The transparency created by gender pay gap reporting can encourage employers to hire more women and lead to them being promoted more quickly, a study of organisations in Denmark has suggested.
The analysis also found that reporting slowed the wage growth of men and so had a levelling effect on pay.
Published in the Harvard Business Review, the Danish/US investigation is said to be the first empirical study on the impact of mandatory wage transparency. It examined the wage statistics of Danish companies before and after the introduction of the country’s 2006 Act on Gender Specific Pay Statistics, which required companies with more than 35 employees to report their gender pay gaps.
The researchers focused on companies with between 35 and 50 employees that were required to report and compared their pay data with identical information from a group of similar-sized firms with between 25 to 34 employees that were not required to release gender-segregated data.
The team found that disclosing disparities in gender pay does, in fact, narrow the gender wage gap. It may also lead to an increase in the number of women being hired and promoted, while lowering employers’ overall wage bills, largely as a result of slowing down the growth in male wages.
The findings showed that from 2003 to 2008, the gender pay gap at companies subject to mandatory reporting shrank by 7%, from 18.9% to 17.5%, while the gap at the control firms stayed steady at 18.9%. These outcomes suggest that governments can indeed take effective steps to address gender wage disparities by making it mandatory for employers to provide data showing discrepancies in gender pay.

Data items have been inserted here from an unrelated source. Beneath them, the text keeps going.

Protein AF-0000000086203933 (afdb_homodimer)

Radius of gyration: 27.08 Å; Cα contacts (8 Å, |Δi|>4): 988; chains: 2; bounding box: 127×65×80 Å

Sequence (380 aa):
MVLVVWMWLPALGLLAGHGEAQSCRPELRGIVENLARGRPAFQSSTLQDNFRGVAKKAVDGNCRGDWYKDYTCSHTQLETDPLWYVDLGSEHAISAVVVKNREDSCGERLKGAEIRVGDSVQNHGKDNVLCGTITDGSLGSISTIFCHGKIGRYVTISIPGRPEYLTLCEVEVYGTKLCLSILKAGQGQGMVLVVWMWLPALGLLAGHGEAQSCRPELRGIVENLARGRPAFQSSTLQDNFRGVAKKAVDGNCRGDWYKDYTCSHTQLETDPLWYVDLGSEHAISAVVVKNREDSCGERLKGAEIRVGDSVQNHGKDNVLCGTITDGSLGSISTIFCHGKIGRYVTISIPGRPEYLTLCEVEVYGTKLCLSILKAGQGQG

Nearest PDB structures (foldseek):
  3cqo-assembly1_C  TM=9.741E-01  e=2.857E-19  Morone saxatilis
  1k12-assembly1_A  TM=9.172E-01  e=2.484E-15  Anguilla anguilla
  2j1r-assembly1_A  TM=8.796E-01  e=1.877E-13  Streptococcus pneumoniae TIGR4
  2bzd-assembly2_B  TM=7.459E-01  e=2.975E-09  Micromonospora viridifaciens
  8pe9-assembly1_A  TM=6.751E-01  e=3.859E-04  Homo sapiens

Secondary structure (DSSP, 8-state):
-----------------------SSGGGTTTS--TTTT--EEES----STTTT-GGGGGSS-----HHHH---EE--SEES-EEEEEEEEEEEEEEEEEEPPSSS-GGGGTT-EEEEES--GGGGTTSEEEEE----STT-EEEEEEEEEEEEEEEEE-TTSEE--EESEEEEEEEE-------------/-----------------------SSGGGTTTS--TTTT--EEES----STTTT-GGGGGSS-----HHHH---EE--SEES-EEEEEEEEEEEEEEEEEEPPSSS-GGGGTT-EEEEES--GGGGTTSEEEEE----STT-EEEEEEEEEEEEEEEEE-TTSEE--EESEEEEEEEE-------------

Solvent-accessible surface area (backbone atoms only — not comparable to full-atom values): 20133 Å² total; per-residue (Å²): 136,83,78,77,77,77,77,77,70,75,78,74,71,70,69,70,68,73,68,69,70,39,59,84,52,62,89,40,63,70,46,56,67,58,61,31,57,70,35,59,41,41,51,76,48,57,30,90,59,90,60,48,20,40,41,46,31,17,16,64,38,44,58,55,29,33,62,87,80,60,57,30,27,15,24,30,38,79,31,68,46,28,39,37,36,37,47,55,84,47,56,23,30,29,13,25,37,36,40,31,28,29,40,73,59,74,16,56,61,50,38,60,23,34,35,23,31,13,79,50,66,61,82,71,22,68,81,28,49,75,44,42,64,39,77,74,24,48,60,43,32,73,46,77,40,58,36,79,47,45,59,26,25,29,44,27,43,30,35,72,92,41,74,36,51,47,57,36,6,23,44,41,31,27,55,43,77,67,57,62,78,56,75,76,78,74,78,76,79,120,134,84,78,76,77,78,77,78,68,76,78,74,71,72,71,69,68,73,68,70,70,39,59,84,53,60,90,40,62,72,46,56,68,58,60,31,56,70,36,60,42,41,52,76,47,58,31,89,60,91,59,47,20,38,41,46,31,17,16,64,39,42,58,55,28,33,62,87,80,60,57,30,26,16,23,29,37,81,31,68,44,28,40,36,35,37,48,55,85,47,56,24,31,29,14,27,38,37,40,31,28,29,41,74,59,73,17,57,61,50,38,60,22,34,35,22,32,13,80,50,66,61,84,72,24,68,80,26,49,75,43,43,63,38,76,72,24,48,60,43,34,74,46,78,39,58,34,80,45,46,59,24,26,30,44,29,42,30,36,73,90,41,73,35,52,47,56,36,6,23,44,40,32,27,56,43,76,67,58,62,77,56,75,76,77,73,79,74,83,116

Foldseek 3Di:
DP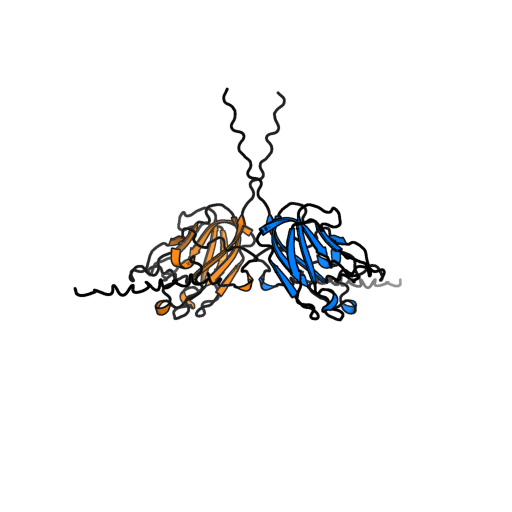PPPPPPPPPPPPPPPPPPLADPCVVCPPVFDFLQAQFDKQWPAFDPDVRLQGLNLQRPSDLAAECVPPSRKHKGPFDAWIKMKGFSPDKWQWFKKKFWAHAPDDLQLQFFKWKFFAADCPVHCPPGHTQDTDHDSHHGDIDMTTNHRDMHRMIMIIRHDHGGMDMTNYMTITTGDDDDPPPDPPPPPD/DPPPPPPPPPPPPPPPPPPPLADPCVVCPPVFDFLQAQFDKQWPAFDPDVRLQGQNLQRPSDLAAECVPPSRKHKGPFDAWIKMKGFSPDKWQWFKKKFWAHAPDDLQLQFFKWKFFAADPPPNCPPGHTQDTDHDSHHGDIDMTTNHRGMHRMIMIIRHDDGGMDMTNYMTITTGDDDPPPPDPPPPPD

pLDDT: mean 85.69, std 20.85, range [24.14, 98.88]

InterPro domains:
  IPR006585 Fucolectin tachylectin-4 pentraxin-1 [SM00607] (32-183)
  IPR008979 Galactose-binding-like domain superfamily [SSF49785] (32-178)
  IPR051941 Blood Group Antigen-Binding Lectin [PTHR45713] (24-177)

Structure (mmCIF, N/CA/C/O backbone):
data_AF-0000000086203933-model_v1
#
loop_
_entity.id
_entity.type
_entity.pdbx_description
1 polymer Fucolectin-like
#
loop_
_atom_site.group_PDB
_atom_site.id
_atom_site.type_symbol
_atom_site.label_atom_id
_atom_site.label_alt_id
_atom_site.label_comp_id
_atom_site.label_asym_id
_atom_site.label_entity_id
_atom_site.label_seq_id
_atom_site.pdbx_PDB_ins_code
_atom_site.Cartn_x
_atom_site.Cartn_y
_atom_site.Cartn_z
_atom_site.occupancy
_atom_site.B_iso_or_equiv
_atom_site.auth_seq_id
_atom_site.auth_comp_id
_atom_site.auth_asym_id
_atom_site.auth_atom_id
_atom_site.pdbx_PDB_model_num
ATOM 1 N N . MET A 1 1 ? 61.875 -2.744 -34.562 1 34.06 1 MET A N 1
ATOM 2 C CA . MET A 1 1 ? 61.25 -2.539 -33.25 1 34.06 1 MET A CA 1
ATOM 3 C C . MET A 1 1 ? 59.812 -2.074 -33.406 1 34.06 1 MET A C 1
ATOM 5 O O . MET A 1 1 ? 59.531 -0.935 -33.781 1 34.06 1 MET A O 1
ATOM 9 N N . VAL A 1 2 ? 58.906 -3.02 -33.906 1 42.06 2 VAL A N 1
ATOM 10 C CA . VAL A 1 2 ? 57.469 -2.859 -34.188 1 42.06 2 VAL A CA 1
ATOM 11 C C . VAL A 1 2 ? 56.719 -2.57 -32.906 1 42.06 2 VAL A C 1
ATOM 13 O O . VAL A 1 2 ? 56.75 -3.352 -31.953 1 42.06 2 VAL A O 1
ATOM 16 N N . LEU A 1 3 ? 56.594 -1.301 -32.594 1 39.09 3 LEU A N 1
ATOM 17 C CA . LEU A 1 3 ? 55.781 -0.821 -31.453 1 39.09 3 LEU A CA 1
ATOM 18 C C . LEU A 1 3 ? 54.344 -1.241 -31.594 1 39.09 3 LEU A C 1
ATOM 20 O O . LEU A 1 3 ? 53.656 -0.859 -32.562 1 39.09 3 LEU A O 1
ATOM 24 N N . VAL A 1 4 ? 54 -2.457 -31.141 1 41.19 4 VAL A N 1
ATOM 25 C CA . VAL A 1 4 ? 52.625 -2.938 -31.031 1 41.19 4 VAL A CA 1
ATOM 26 C C . VAL A 1 4 ? 51.812 -2.023 -30.094 1 41.19 4 VAL A C 1
ATOM 28 O O . VAL A 1 4 ? 52.188 -1.873 -28.922 1 41.19 4 VAL A O 1
ATOM 31 N N . VAL A 1 5 ? 51.25 -0.944 -30.625 1 42 5 VAL A N 1
ATOM 32 C CA . VAL A 1 5 ? 50.312 -0.104 -29.891 1 42 5 VAL A CA 1
ATOM 33 C C . VAL A 1 5 ? 49.125 -0.941 -29.438 1 42 5 VAL A C 1
ATOM 35 O O . VAL A 1 5 ? 48.406 -1.535 -30.25 1 42 5 VAL A O 1
ATOM 38 N N . TRP A 1 6 ? 49.156 -1.554 -28.234 1 40.31 6 TRP A N 1
ATOM 39 C CA . TRP A 1 6 ? 48.031 -2.213 -27.578 1 40.31 6 TRP A CA 1
ATOM 40 C C . TRP A 1 6 ? 46.844 -1.273 -27.484 1 40.31 6 TRP A C 1
ATOM 42 O O . TRP A 1 6 ? 46.906 -0.219 -26.844 1 40.31 6 TRP A O 1
ATOM 52 N N . MET A 1 7 ? 46.031 -1.158 -28.562 1 37.41 7 MET A N 1
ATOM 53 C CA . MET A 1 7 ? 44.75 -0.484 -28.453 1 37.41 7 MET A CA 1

But there were also some negative impacts that followed reporting activity, researchers discovered. According to Personnel Today, there was a significant fall in productivity among the reporting organisations compared with the control group. But the savings in wage costs meant that the increased transparency did not affect organisations’ net income.
The report said: “Firms concerned about a negative impact of these new laws on their profit don’t seem to have reason to fear.”

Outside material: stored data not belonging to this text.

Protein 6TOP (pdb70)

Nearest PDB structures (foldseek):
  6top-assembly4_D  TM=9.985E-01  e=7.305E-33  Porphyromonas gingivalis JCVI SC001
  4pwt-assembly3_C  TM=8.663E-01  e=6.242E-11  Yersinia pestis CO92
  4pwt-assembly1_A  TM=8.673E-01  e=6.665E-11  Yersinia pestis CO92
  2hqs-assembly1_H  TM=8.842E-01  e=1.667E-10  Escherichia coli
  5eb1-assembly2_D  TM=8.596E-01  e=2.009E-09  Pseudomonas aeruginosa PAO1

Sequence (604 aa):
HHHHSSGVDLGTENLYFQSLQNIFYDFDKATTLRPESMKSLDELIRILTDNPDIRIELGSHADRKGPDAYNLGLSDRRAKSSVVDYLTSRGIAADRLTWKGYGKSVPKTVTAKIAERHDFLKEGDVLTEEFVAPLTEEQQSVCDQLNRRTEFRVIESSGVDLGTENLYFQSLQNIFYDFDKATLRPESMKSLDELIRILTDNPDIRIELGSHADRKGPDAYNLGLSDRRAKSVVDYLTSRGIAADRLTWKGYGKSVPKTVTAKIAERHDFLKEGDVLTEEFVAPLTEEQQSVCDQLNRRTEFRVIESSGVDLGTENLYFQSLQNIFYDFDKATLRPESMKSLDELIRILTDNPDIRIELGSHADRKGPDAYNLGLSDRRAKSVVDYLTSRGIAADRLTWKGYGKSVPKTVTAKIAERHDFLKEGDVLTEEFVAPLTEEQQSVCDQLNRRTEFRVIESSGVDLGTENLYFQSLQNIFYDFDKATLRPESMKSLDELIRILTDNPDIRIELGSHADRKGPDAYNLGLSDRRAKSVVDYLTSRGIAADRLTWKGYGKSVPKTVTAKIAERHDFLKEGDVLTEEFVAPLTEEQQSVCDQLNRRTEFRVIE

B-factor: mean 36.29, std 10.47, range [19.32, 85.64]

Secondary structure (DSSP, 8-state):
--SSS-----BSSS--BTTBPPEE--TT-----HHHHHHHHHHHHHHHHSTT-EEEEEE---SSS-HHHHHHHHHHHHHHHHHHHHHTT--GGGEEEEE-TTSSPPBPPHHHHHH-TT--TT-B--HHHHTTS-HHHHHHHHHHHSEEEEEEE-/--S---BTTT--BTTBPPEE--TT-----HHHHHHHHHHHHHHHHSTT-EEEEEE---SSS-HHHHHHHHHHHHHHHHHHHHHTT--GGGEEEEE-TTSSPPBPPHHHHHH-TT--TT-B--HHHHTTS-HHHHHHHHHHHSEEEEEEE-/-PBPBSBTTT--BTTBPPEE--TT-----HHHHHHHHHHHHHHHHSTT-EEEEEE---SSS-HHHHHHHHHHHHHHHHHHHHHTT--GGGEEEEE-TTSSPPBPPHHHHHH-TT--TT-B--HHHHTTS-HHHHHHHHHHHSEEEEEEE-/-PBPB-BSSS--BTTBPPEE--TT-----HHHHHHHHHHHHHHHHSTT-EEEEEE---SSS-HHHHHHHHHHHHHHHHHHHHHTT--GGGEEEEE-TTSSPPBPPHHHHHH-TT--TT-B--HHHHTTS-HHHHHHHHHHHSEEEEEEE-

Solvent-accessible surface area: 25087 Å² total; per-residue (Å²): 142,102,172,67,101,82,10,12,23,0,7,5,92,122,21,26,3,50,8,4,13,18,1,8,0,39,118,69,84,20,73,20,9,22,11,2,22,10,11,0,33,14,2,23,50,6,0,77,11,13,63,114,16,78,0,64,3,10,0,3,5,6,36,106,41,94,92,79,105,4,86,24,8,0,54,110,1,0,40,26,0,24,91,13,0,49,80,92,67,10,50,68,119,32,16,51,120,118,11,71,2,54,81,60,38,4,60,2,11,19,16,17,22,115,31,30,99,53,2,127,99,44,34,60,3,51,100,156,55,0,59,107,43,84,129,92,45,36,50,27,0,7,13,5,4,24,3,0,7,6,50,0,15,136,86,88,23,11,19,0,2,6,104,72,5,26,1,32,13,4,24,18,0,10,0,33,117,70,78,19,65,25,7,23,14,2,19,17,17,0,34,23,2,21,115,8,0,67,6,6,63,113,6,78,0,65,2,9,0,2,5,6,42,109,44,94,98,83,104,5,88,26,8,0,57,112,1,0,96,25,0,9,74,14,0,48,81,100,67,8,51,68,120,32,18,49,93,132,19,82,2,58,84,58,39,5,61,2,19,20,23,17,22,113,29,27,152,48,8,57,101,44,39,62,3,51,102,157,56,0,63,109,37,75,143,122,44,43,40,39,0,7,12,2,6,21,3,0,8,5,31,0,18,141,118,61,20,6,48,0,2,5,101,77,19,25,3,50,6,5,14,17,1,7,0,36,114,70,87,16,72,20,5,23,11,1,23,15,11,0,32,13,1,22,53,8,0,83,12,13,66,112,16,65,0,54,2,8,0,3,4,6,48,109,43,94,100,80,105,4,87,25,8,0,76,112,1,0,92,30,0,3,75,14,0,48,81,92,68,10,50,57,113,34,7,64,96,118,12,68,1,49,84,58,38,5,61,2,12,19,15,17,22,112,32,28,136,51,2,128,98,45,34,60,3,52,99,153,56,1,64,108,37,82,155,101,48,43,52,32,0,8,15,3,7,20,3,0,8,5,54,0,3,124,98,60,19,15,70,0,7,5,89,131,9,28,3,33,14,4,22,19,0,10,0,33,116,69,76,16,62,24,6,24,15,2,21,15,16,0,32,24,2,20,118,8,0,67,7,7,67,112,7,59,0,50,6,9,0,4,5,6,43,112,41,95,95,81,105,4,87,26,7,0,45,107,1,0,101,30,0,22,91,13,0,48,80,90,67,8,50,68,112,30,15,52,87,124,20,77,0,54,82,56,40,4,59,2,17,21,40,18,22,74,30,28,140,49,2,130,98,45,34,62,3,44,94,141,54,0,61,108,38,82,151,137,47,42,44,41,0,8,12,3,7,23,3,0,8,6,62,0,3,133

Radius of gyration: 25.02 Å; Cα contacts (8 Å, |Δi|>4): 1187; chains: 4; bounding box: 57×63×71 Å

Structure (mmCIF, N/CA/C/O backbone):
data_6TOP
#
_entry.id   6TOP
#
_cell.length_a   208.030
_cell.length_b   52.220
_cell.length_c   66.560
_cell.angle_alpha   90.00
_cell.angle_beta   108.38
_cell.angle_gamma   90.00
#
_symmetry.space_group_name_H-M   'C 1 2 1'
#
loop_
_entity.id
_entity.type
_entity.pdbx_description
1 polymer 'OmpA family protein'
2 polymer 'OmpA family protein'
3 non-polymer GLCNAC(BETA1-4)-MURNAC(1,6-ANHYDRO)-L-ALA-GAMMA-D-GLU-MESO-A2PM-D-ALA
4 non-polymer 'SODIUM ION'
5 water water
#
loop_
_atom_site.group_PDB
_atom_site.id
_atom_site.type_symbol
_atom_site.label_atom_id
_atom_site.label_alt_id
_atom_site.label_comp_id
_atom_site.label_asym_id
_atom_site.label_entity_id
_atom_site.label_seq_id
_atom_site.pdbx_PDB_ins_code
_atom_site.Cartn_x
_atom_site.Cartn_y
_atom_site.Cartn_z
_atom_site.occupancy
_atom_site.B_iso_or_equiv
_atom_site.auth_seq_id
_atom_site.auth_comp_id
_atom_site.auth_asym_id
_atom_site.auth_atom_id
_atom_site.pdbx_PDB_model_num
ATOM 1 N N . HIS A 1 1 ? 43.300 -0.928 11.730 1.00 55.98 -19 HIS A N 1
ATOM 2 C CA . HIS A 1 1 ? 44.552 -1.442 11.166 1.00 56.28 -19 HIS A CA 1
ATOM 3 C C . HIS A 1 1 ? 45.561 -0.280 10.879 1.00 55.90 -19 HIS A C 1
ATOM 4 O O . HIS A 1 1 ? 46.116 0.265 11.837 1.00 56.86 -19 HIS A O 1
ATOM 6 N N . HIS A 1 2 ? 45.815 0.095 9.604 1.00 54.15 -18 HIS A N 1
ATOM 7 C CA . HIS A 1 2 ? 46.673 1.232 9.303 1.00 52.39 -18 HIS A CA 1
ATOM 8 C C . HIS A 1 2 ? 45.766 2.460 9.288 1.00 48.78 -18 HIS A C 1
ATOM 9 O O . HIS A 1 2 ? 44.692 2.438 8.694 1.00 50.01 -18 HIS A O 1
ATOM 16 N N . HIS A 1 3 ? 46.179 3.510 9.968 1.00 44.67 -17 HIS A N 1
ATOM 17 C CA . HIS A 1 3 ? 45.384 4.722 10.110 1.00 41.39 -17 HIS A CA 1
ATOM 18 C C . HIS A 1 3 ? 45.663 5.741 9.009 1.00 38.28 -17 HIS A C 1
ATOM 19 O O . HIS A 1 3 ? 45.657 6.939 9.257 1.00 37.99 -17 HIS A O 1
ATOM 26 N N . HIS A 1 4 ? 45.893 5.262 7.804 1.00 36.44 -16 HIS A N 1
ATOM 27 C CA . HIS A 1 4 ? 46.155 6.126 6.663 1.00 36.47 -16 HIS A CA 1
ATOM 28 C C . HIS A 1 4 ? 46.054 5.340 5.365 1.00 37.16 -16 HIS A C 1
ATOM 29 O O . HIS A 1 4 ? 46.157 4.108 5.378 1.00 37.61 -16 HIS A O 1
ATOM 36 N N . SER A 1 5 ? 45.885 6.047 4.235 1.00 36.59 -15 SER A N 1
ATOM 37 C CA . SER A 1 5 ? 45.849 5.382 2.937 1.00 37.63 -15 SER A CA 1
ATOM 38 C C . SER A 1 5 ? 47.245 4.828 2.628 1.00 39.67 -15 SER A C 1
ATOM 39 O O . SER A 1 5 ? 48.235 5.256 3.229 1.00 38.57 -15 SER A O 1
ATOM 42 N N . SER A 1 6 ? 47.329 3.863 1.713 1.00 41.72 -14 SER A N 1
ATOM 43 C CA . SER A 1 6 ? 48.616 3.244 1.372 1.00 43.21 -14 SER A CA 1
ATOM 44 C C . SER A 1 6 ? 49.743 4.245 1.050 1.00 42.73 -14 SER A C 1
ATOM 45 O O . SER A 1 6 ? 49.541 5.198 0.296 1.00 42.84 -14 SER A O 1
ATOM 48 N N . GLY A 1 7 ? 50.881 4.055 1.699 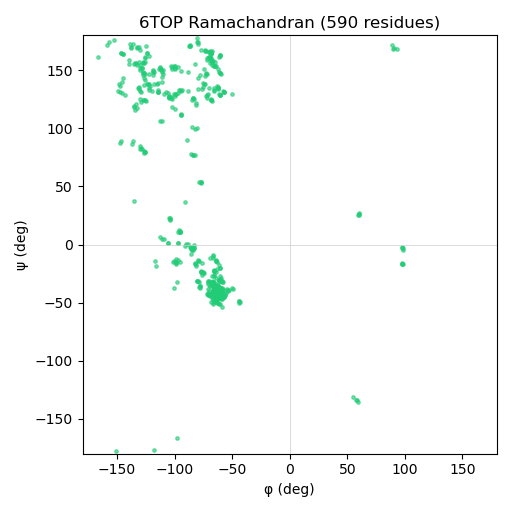1.00 41.74 -13 GLY A N 1
ATOM 49 C CA . GLY A 1 7 ? 52.068 4.871 1.471 1.00 41.31 -13 GLY A CA 1
ATOM 50 C C . GLY A 1 7 ? 53.029 4.187 0.512 1.00 40.40 -13 GLY A C 1
ATOM 51 O O . GLY A 1 7 ? 52.656 3.211 -0.146 1.00 41.26 -13 GLY A O 1
ATOM 52 N N . VAL A 1 8 ? 54.271 4.678 0.416 1.00 38.81 -12 VAL A N 1
ATOM 53 C CA . VAL A 1 8 ? 55.252 4.085 -0.488 1.00 38.21 -12 VAL A CA 1
ATOM 54 C C . VAL A 1 8 ? 55.878 2.805 0.110 1.00 37.63 -12 VAL A C 1
ATOM 55 O O . VAL A 1 8 ? 56.244 2.775 1.275 1.00 37.86 -12 VAL A O 1
ATOM 59 N N . ASP A 1 9 ? 55.967 1.757 -0.699 1.00 36.71 -11 ASP A N 1
ATOM 60 C CA . ASP A 1 9 ? 56.560 0.491 -0.280 1.00 36.12 -11 ASP A CA 1
ATOM 61 C C . ASP A 1 9 ? 58.077 0.615 -0.296 1.00 33.91 -11 ASP A C 1
ATOM 62 O O . ASP A 1 9 ? 58.652 1.272 -1.175 1.00 33.73 -11 ASP A O 1
ATOM 67 N N . LEU A 1 10 ? 58.744 -0.065 0.635 1.00 31.83 -10 LEU A N 1
ATOM 68 C CA . LEU A 1 10 ? 60.194 -0.161 0.619 1.00 31.26 -10 LEU A CA 1
ATOM 69 C C . LEU A 1 10 ? 60.497 -1.351 -0.334 1.00 30.38 -10 LEU A C 1
ATOM 70 O O . LEU A 1 10 ? 60.305 -2.520 0.005 1.00 29.78 -10 LEU A O 1
ATOM 75 N N . GLY A 1 11 ? 60.871 -1.023 -1.558 1.00 29.30 -9 GLY A N 1
ATOM 76 C CA . GLY A 1 11 ? 61.124 -2.032 -2.578 1.00 29.11 -9 GLY A CA 1
ATOM 77 C C . GLY A 1 11 ? 62.007 -1.492 -3.681 1.00 28.17 -9 GLY A C 1
ATOM 78 O O . GLY A 1 11 ? 62.331 -0.301 -3.684 1.00 29.33 -9 GLY A O 1
ATOM 79 N N . THR A 1 12 ? 62.456 -2.373 -4.585 1.00 25.80 -8 THR A N 1
ATOM 80 C CA . THR A 1 12 ? 63.371 -1.963 -5.654 1.00 24.33 -8 THR A CA 1
ATOM 81 C C . THR A 1 12 ? 62.676 -1.669 -7.001 1.00 24.97 -8 THR A C 1
ATOM 82 O O . THR A 1 12 ? 63.322 -1.127 -7.892 1.00 26.32 -8 THR A O 1
ATOM 86 N N . GLU A 1 13 ? 61.398 -2.060 -7.163 1.00 25.67 -7 GLU A N 1
ATOM 87 C CA . GLU A 1 13 ? 60.742 -1.845 -8.459 1.00 27.20 -7 GLU A CA 1
ATOM 88 C C . GLU A 1 13 ? 60.421 -0.398 -8.769 1.00 30.45 -7 GLU A C 1
ATOM 89 O O . GLU A 1 13 ? 60.589 0.033 -9.923 1.00 31.78 -7 GLU A O 1
ATOM 95 N N . ASN A 1 14 ? 59.896 0.341 -7.794 1.00 32.25 -6 ASN A N 1
ATOM 96 C CA . ASN A 1 14 ? 59.435 1.698 -8.089 1.00 36.48 -6 ASN A CA 1
ATOM 97 C C . ASN A 1 14 ? 60.410 2.777 -7.733 1.00 38.70 -6 ASN A C 1
ATOM 98 O O . ASN A 1 14 ? 60.495 3.788 -8.443 1.00 38.98 -6 ASN A O 1
ATOM 103 N N . LEU A 1 15 ? 61.178 2.534 -6.667 1.00 39.25 -5 LEU A N 1
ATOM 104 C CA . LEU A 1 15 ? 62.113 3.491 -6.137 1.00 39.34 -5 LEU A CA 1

Meanwhile, a recent study from Spain suggests that, during financial negotiations, female employees are more likely to ask women in power for more money than they would a man. The team studied the behaviour of contestants taking part in a 2013 Spanish game show called Negocia Como Puedas, or Bargain As You Can, Quartz reported.
While female responders asked for less money when facing a male proposer, when negotiating with other women in a position of power, they “behaved in exactly the same way as men did”.
Emma Woollacott is a freelance business journalist. Her work has appeared in a wide range of publications, including the Guardian, the Times, Forbes and the BBC.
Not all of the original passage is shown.